In this post, we focus on some key tools available within the Apache Spark application ecosystem for streaming analytics. This covers how features like Spark Streaming, Spark SQL, and HiveServer2 can work together on delivering a data stream as a temporary table that understands SQL queries.
This post guides you through how to access data that is ingested to an Amazon Kinesis stream, micro-batch them in specified intervals, and present each micro-batch as a table that you can query using SQL statements. The advantage in this approach is that application developers can modify SQL queries instead of writing Spark code from scratch, when there are requests for logic changes or new questions to be asked from the incoming data stream.

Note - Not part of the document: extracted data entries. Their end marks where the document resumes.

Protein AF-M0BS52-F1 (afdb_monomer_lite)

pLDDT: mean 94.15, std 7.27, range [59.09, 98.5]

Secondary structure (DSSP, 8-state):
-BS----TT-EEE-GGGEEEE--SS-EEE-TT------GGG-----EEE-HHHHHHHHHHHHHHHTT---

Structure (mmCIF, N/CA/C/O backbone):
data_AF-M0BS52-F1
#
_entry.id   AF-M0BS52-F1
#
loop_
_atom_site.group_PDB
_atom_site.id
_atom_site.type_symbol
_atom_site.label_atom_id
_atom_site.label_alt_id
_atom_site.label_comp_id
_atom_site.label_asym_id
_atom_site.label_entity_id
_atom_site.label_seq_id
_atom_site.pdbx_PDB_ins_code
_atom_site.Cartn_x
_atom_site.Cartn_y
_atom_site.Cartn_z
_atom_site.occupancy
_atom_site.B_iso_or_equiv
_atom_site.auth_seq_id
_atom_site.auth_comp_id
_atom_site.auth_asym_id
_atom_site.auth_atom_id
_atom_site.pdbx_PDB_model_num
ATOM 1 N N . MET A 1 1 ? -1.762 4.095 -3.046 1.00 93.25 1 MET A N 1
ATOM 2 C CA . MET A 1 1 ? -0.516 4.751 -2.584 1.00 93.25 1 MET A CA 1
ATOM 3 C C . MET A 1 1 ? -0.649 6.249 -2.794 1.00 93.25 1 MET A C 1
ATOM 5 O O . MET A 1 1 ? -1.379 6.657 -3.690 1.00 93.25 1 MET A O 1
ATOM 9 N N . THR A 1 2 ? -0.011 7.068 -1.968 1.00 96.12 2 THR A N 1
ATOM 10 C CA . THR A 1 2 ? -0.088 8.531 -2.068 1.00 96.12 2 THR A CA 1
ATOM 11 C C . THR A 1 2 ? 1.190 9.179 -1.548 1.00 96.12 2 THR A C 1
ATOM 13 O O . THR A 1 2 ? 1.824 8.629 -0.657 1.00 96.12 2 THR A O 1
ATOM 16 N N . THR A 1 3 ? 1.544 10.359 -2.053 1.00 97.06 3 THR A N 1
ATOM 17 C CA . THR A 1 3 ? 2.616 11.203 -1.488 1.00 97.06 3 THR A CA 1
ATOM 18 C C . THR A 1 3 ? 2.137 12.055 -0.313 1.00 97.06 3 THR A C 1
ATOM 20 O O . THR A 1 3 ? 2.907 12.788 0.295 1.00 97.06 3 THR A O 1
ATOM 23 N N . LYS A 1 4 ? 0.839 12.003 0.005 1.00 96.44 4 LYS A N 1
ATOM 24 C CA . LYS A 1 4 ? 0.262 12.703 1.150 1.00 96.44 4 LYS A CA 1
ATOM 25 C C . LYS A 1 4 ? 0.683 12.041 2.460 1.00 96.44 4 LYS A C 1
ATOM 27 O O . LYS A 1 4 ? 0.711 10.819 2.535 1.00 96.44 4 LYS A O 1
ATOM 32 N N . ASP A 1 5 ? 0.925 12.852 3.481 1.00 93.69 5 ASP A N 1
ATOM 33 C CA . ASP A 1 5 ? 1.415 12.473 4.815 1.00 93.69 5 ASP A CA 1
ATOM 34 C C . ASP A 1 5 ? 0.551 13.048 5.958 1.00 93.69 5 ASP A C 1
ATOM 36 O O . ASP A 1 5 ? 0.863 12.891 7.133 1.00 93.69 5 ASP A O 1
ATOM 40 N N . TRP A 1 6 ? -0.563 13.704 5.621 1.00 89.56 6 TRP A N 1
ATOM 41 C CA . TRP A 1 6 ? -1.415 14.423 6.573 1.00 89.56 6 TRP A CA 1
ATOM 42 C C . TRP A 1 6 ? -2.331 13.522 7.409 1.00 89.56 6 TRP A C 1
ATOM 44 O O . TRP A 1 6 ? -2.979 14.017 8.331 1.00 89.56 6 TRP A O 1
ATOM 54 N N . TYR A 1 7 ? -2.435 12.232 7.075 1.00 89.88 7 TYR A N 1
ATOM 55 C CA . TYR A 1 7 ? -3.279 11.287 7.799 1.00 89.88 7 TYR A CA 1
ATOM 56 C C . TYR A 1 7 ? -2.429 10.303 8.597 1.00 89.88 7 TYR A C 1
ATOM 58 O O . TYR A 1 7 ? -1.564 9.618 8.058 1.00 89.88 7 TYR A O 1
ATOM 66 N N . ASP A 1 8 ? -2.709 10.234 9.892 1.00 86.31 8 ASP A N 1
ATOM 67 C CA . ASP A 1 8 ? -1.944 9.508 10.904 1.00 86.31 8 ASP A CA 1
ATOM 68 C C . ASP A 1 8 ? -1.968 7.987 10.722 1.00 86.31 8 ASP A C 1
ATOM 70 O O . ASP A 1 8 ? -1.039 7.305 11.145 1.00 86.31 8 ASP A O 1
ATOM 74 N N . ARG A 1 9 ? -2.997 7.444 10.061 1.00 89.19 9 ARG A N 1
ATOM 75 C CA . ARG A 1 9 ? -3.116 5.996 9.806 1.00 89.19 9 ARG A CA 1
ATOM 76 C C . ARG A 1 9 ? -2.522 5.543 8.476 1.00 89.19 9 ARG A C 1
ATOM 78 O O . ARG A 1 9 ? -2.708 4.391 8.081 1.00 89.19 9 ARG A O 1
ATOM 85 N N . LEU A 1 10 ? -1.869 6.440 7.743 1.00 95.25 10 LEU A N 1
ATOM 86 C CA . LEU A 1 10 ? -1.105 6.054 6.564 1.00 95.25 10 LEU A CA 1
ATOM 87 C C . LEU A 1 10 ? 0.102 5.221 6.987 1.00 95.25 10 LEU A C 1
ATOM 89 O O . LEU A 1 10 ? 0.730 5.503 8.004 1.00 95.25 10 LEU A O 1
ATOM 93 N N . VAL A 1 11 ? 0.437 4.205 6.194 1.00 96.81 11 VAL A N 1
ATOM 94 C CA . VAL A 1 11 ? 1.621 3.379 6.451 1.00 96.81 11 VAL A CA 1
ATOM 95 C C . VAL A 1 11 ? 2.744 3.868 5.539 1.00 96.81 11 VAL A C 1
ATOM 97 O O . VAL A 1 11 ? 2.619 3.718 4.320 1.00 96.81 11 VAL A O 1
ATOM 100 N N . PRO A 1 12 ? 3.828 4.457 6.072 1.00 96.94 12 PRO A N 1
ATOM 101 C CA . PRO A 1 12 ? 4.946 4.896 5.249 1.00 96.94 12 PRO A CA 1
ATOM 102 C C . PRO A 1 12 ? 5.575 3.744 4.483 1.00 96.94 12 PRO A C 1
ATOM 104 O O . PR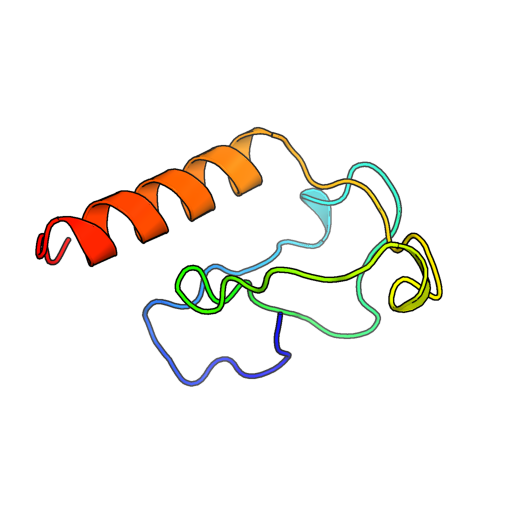O A 1 12 ? 5.614 2.617 4.973 1.00 96.94 12 PRO A O 1
ATOM 107 N N . ILE A 1 13 ? 6.105 4.040 3.297 1.00 97.69 13 ILE A N 1
ATOM 108 C CA . ILE A 1 13 ? 6.951 3.121 2.536 1.00 97.69 13 ILE A CA 1
ATOM 109 C C . ILE A 1 13 ? 8.396 3.598 2.697 1.00 97.69 13 ILE A C 1
ATOM 111 O O . ILE A 1 13 ? 8.811 4.533 2.009 1.00 97.69 13 ILE A O 1
ATOM 115 N N . PRO A 1 14 ? 9.184 3.004 3.610 1.00 96.56 14 PRO A N 1
ATOM 116 C CA . PRO A 1 14 ? 10.608 3.291 3.684 1.00 96.56 14 PRO A CA 1
ATOM 117 C C . PRO A 1 14 ? 11.287 2.905 2.368 1.00 96.56 14 PRO A C 1
ATOM 119 O O . PRO A 1 14 ? 10.977 1.859 1.808 1.00 96.56 14 PRO A O 1
ATOM 122 N N . GLU A 1 15 ? 12.274 3.681 1.920 1.00 95.50 15 GLU A N 1
ATOM 123 C CA . GLU A 1 15 ? 13.033 3.371 0.696 1.00 95.50 15 GLU A CA 1
ATOM 124 C C . GLU A 1 15 ? 13.620 1.948 0.728 1.00 95.50 15 GLU A C 1
ATOM 126 O O . GLU A 1 15 ? 13.495 1.191 -0.229 1.00 95.50 15 GLU A O 1
ATOM 131 N N . ARG A 1 16 ? 14.143 1.536 1.890 1.00 96.81 16 ARG A N 1
ATOM 132 C CA . ARG A 1 16 ? 14.690 0.189 2.130 1.00 96.81 16 ARG A CA 1
ATOM 133 C C . ARG A 1 16 ? 13.672 -0.954 2.068 1.00 96.81 16 ARG A C 1
ATOM 135 O O . ARG A 1 16 ? 14.087 -2.101 2.066 1.00 96.81 16 ARG A O 1
ATOM 142 N N . ALA A 1 17 ? 12.373 -0.658 2.094 1.00 97.81 17 ALA A N 1
ATOM 143 C CA . ALA A 1 17 ? 11.333 -1.681 2.025 1.00 97.81 17 ALA A CA 1
ATOM 144 C C . ALA A 1 17 ? 11.062 -2.142 0.584 1.00 97.81 17 ALA A C 1
ATOM 146 O O . ALA A 1 17 ? 10.304 -3.087 0.385 1.00 97.81 17 ALA A O 1
ATOM 147 N N . TRP A 1 18 ? 11.652 -1.500 -0.429 1.00 98.12 18 TRP A N 1
ATOM 148 C CA . TRP A 1 18 ? 11.627 -1.994 -1.803 1.00 98.12 18 TRP A CA 1
ATOM 149 C C . TRP A 1 18 ? 12.700 -3.070 -2.005 1.00 98.12 18 TRP A C 1
ATOM 151 O O . TRP A 1 18 ? 13.890 -2.810 -1.860 1.00 98.12 18 TRP A O 1
ATOM 161 N N . ILE A 1 19 ? 12.280 -4.277 -2.393 1.00 98.38 19 ILE A N 1
ATOM 162 C CA . ILE A 1 19 ? 13.181 -5.337 -2.879 1.00 98.38 19 ILE A CA 1
ATOM 163 C C . ILE A 1 19 ? 13.614 -5.027 -4.318 1.00 98.38 19 ILE A C 1
ATOM 165 O O . ILE A 1 19 ? 14.762 -5.244 -4.697 1.00 98.38 19 ILE A O 1
ATOM 169 N N . ASN A 1 20 ? 12.680 -4.527 -5.129 1.00 97.62 20 ASN A N 1
ATOM 170 C CA . ASN A 1 20 ? 12.926 -4.023 -6.477 1.00 97.62 20 ASN A CA 1
ATOM 171 C C . ASN A 1 20 ? 11.927 -2.901 -6.778 1.00 97.62 20 ASN A C 1
ATOM 173 O O . ASN A 1 20 ? 10.794 -2.964 -6.303 1.00 97.62 20 ASN A O 1
ATOM 177 N N . GLY A 1 21 ? 12.314 -1.923 -7.590 1.00 96.81 21 GLY A N 1
ATOM 178 C CA . GLY A 1 21 ? 11.492 -0.754 -7.888 1.00 96.81 21 GLY A CA 1
ATOM 179 C C . GLY A 1 21 ? 11.650 0.357 -6.854 1.00 96.81 21 GLY A C 1
ATOM 180 O O . GLY A 1 21 ? 12.691 0.487 -6.216 1.00 96.81 21 GLY A O 1
ATOM 181 N N . GLY A 1 22 ? 10.626 1.194 -6.726 1.00 96.75 22 GLY A N 1
ATOM 182 C CA . GLY A 1 22 ? 10.667 2.362 -5.854 1.00 96.75 22 GLY A CA 1
ATOM 183 C C . GLY A 1 22 ? 9.543 3.342 -6.146 1.00 96.75 22 GLY A C 1
ATOM 184 O O . GLY A 1 22 ? 8.710 3.117 -7.027 1.00 96.75 22 GLY A O 1
ATOM 185 N N . THR A 1 23 ? 9.542 4.458 -5.428 1.00 95.75 23 THR A N 1
ATOM 186 C CA . THR A 1 23 ? 8.749 5.645 -5.762 1.00 95.75 23 THR A CA 1
ATOM 187 C C . THR A 1 23 ? 9.686 6.829 -5.976 1.00 95.75 23 THR A C 1
ATOM 189 O O . THR A 1 23 ? 10.694 6.924 -5.280 1.00 95.75 23 THR A O 1
ATOM 192 N N . PRO A 1 24 ? 9.379 7.746 -6.911 1.00 94.19 24 PRO A N 1
ATOM 193 C CA . PRO A 1 24 ? 10.203 8.937 -7.123 1.00 94.19 24 PRO A CA 1
ATOM 194 C C . PRO A 1 24 ? 10.152 9.901 -5.931 1.00 94.19 24 PRO A C 1
ATOM 196 O O . PRO A 1 24 ? 11.105 10.628 -5.690 1.00 94.19 24 PRO A O 1
ATOM 199 N N . GLU A 1 25 ? 9.051 9.877 -5.178 1.00 96.88 25 GLU A N 1
ATOM 200 C CA . GLU A 1 25 ? 8.832 10.696 -3.989 1.00 96.88 25 GLU A CA 1
ATOM 201 C C . GLU A 1 25 ? 8.478 9.804 -2.791 1.00 96.88 25 GLU A C 1
ATOM 203 O O . GLU A 1 25 ? 7.868 8.737 -2.986 1.00 96.88 25 GLU A O 1
ATOM 208 N N . PRO A 1 26 ? 8.787 10.229 -1.549 1.00 95.88 26 PRO A N 1
ATOM 209 C CA . PRO A 1 26 ? 8.314 9.559 -0.346 1.00 95.88 26 PRO A CA 1
ATOM 210 C C . PRO A 1 26 ? 6.804 9.340 -0.411 1.00 95.88 26 PRO A C 1
ATOM 212 O O . PRO A 1 26 ? 6.027 10.250 -0.704 1.00 95.88 26 PRO A O 1
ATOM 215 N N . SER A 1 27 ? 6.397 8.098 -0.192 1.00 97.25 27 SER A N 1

Spark Streaming, Dstreams, SparkSQL, and DataFrames
Before you start building the demo application environment, get to know how the components work within the Spark ecosystem. Spark Streaming receives live input data streams and divides the data into batches, which are then processed by the Spark engine to generate the final stream of batched results. For more information, see the Spark Streaming Programming Guide.
In Spark Streaming, these batches of data are called DStreams (discretized streams), continuous streams of data represented as a sequence of RDDs (Resilient Distributed Datasets), which are Spark’s core abstraction for its data processing model.
Spark SQL, the SQL-like extension for the Spark API also has a programming abstraction called DataFrames, which are distributed collections of data organized into named columns. In this demo, you are making use of Spark’s ability to convert RDDs into DataFrames in order to present them as temporary tables that can be manipulated using SQL queries.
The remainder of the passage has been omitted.